En estos, hasta aquí, 12 días inaguantables de violencia, de destrucción, de parálisis, de vandalismo, de miedo, de insultos, pedradas, palos, petardos, bombas lacrimógenas, lanzas, represión, se han escuchado voces de unos y de otros, voces aisladas, confrontacionales, nada conciliadoras ni dialogantes.
Los unos han sido calificados por los otros como los hunos de Atila, nómadas que saciaban su dieta por medio del saqueo en territorio enemigo; los unos, según los otros, son vándalos y violentos, son infiltrados que atacaron la Contraloría, la Asamblea, plantas de agua potable, antenas, pozos petroleros, fincas, cerraron vías, que cometieron actos delictivos. Los otros han sido calificados, de vendepatrias, corruptos, traidores, lacayos del FMI, dictadores, asesinos, patojos, y muchos otros calificativos del lenguaje coprolálico… Unos y otros son, somos ecuatorianos. Y unos y otros juran que están luchando por el bien de todos los ciudadanos.

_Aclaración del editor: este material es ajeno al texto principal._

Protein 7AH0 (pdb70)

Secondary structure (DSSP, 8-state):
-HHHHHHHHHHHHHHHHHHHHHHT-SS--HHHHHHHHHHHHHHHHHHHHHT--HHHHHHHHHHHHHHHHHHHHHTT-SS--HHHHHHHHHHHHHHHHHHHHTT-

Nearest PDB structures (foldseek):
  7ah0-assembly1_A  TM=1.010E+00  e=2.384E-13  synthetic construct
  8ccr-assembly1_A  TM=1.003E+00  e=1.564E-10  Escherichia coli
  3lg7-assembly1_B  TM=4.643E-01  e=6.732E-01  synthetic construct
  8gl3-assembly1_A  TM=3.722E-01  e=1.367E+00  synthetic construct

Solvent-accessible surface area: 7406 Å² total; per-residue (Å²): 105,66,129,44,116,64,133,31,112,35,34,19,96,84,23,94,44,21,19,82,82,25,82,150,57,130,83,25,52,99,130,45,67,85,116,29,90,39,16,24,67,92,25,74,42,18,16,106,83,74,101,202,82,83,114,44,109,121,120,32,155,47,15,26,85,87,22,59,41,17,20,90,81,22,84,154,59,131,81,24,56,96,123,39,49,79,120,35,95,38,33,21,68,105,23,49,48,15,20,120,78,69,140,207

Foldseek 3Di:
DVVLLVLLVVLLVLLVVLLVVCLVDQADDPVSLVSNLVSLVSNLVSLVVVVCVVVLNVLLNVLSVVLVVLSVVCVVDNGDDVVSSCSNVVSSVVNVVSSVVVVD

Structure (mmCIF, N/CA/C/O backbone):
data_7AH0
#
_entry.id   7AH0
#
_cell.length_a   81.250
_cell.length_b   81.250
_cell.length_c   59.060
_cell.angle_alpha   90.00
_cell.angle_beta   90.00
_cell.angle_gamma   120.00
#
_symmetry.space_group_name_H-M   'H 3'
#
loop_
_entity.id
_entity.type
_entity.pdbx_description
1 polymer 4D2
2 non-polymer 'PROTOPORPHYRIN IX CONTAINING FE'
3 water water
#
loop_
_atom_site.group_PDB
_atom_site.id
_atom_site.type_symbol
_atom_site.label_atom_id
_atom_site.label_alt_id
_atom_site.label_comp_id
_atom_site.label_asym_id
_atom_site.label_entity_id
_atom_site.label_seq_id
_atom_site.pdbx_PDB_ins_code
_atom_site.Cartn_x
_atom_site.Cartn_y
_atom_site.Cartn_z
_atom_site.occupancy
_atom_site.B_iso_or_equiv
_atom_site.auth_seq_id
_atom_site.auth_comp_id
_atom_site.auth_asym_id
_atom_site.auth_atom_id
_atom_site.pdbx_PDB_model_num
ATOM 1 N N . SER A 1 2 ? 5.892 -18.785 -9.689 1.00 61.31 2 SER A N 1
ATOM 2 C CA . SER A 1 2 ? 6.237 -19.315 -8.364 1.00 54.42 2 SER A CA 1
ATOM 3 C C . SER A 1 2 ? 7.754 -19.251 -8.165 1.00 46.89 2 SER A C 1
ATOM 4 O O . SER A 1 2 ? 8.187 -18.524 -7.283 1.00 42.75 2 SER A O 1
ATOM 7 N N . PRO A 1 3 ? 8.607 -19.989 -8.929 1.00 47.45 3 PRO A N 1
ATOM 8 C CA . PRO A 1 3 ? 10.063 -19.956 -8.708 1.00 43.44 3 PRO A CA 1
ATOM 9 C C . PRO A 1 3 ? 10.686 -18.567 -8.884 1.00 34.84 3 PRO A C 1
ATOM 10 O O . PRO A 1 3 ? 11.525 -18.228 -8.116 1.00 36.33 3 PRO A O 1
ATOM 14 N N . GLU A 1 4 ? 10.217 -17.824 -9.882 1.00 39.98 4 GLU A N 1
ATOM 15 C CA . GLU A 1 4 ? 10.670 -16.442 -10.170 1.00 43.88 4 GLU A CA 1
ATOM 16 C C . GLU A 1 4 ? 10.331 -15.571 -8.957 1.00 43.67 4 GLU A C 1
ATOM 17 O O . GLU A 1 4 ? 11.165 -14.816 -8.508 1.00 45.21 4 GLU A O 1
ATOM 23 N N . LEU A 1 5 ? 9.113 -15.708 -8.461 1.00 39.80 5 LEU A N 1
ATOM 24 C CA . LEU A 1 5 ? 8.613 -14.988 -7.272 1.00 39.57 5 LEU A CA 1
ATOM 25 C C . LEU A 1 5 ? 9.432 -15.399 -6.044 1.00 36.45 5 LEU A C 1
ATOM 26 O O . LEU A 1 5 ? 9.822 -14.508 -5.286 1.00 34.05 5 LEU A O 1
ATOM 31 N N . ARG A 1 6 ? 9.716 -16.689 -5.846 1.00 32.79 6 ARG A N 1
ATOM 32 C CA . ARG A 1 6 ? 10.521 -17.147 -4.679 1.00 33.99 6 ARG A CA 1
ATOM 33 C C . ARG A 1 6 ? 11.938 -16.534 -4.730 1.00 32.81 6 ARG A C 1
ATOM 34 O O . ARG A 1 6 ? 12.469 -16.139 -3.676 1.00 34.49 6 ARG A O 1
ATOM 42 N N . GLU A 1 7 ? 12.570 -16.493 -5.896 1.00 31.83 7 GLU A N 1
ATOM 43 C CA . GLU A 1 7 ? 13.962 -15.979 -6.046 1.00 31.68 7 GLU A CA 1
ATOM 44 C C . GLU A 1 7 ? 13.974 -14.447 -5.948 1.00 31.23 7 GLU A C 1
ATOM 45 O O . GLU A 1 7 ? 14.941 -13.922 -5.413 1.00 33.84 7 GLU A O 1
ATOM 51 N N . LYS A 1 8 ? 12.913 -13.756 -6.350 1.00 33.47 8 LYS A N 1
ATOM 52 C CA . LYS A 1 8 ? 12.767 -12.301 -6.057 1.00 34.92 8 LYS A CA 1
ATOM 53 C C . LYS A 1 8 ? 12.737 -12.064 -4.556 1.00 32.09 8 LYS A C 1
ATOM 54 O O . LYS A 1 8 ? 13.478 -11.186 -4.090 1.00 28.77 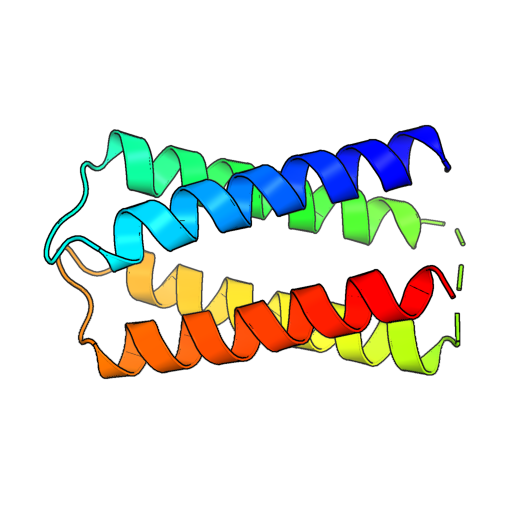8 LYS A O 1
ATOM 60 N N . HIS A 1 9 ? 11.942 -12.858 -3.829 1.00 32.64 9 HIS A N 1
ATOM 61 C CA . HIS A 1 9 ? 11.789 -12.779 -2.351 1.00 30.64 9 HIS A CA 1
ATOM 62 C C . HIS A 1 9 ? 13.168 -12.962 -1.701 1.00 29.41 9 HIS A C 1
ATOM 63 O O . HIS A 1 9 ? 13.555 -12.148 -0.836 1.00 34.33 9 HIS A O 1
ATOM 70 N N . ARG A 1 10 ? 13.859 -14.039 -2.049 1.00 30.52 10 ARG A N 1
ATOM 71 C CA . ARG A 1 10 ? 15.221 -14.353 -1.532 1.00 30.92 10 ARG A CA 1
ATOM 72 C C . ARG A 1 10 ? 16.160 -13.163 -1.795 1.00 27.09 10 ARG A C 1
ATOM 73 O O . ARG A 1 10 ? 16.859 -12.773 -0.874 1.00 28.58 10 ARG A O 1
ATOM 81 N N . ALA A 1 11 ? 16.225 -12.648 -3.036 1.00 26.33 11 ALA A N 1
ATOM 82 C CA . ALA A 1 11 ? 17.175 -11.564 -3.419 1.00 31.32 11 ALA A CA 1
ATOM 83 C C . ALA A 1 11 ? 16.840 -10.283 -2.633 1.00 34.05 11 ALA A C 1
ATOM 84 O O . ALA A 1 11 ? 17.749 -9.566 -2.192 1.00 33.79 11 ALA A O 1
ATOM 86 N N . LEU A 1 12 ? 15.554 -10.045 -2.416 1.00 34.24 12 LEU A N 1
ATOM 87 C CA . LEU A 1 12 ? 15.131 -8.872 -1.629 1.00 31.20 12 LEU A CA 1
ATOM 88 C C . LEU A 1 12 ? 15.534 -9.093 -0.172 1.00 28.34 12 LEU A C 1
ATOM 89 O O . LEU A 1 12 ? 16.015 -8.172 0.413 1.00 28.43 12 LEU A O 1
ATOM 94 N N . ALA A 1 13 ? 15.362 -10.305 0.344 1.00 27.68 13 ALA A N 1
ATOM 95 C CA . ALA A 1 13 ? 15.679 -10.614 1.753 1.00 27.50 13 ALA A CA 1
ATOM 96 C C . ALA A 1 13 ? 17.181 -10.399 2.048 1.00 29.79 13 ALA A C 1
ATOM 97 O O . ALA A 1 13 ? 17.506 -9.893 3.144 1.00 32.53 13 ALA A O 1
ATOM 99 N N . GLU A 1 14 ? 18.055 -10.869 1.164 1.00 29.16 14 GLU A N 1
ATOM 100 C CA . GLU A 1 14 ? 19.536 -10.659 1.202 1.00 33.47 14 GLU A CA 1
ATOM 101 C C . GLU A 1 14 ? 19.868 -9.158 1.308 1.00 31.20 14 GLU A C 1
ATOM 102 O O . GLU A 1 14 ? 20.746 -8.801 2.108 1.00 30.84 14 GLU A O 1
ATOM 108 N N . GLN A 1 15 ? 19.219 -8.320 0.500 1.00 33.40 15 GLN A N 1
ATOM 109 C CA . GLN A 1 15 ? 19.442 -6.854 0.484 1.00 36.41 15 GLN A CA 1
ATOM 110 C C . GLN A 1 15 ? 18.963 -6.244 1.798 1.00 36.58 15 GLN A C 1
ATOM 111 O O . GLN A 1 15 ? 19.674 -5.336 2.291 1.00 34.25 15 GLN A O 1
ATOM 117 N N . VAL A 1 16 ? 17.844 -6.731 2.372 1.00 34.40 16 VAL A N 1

Mientras tanto las voces de terceros, de aquellos que no están ni con unos ni con otros, que son los más numerosos, que están sufriendo en carne propia la grave crisis social, económica, de seguridad, son las voces de los que reconocen el derecho del pueblo a manifestar su inconformidad ante las decisiones gubernamentales, desde luego, dentro de los límites que imponen las normas les constitucionales, legales, de tolerancia democrática y de convivencia pacífica.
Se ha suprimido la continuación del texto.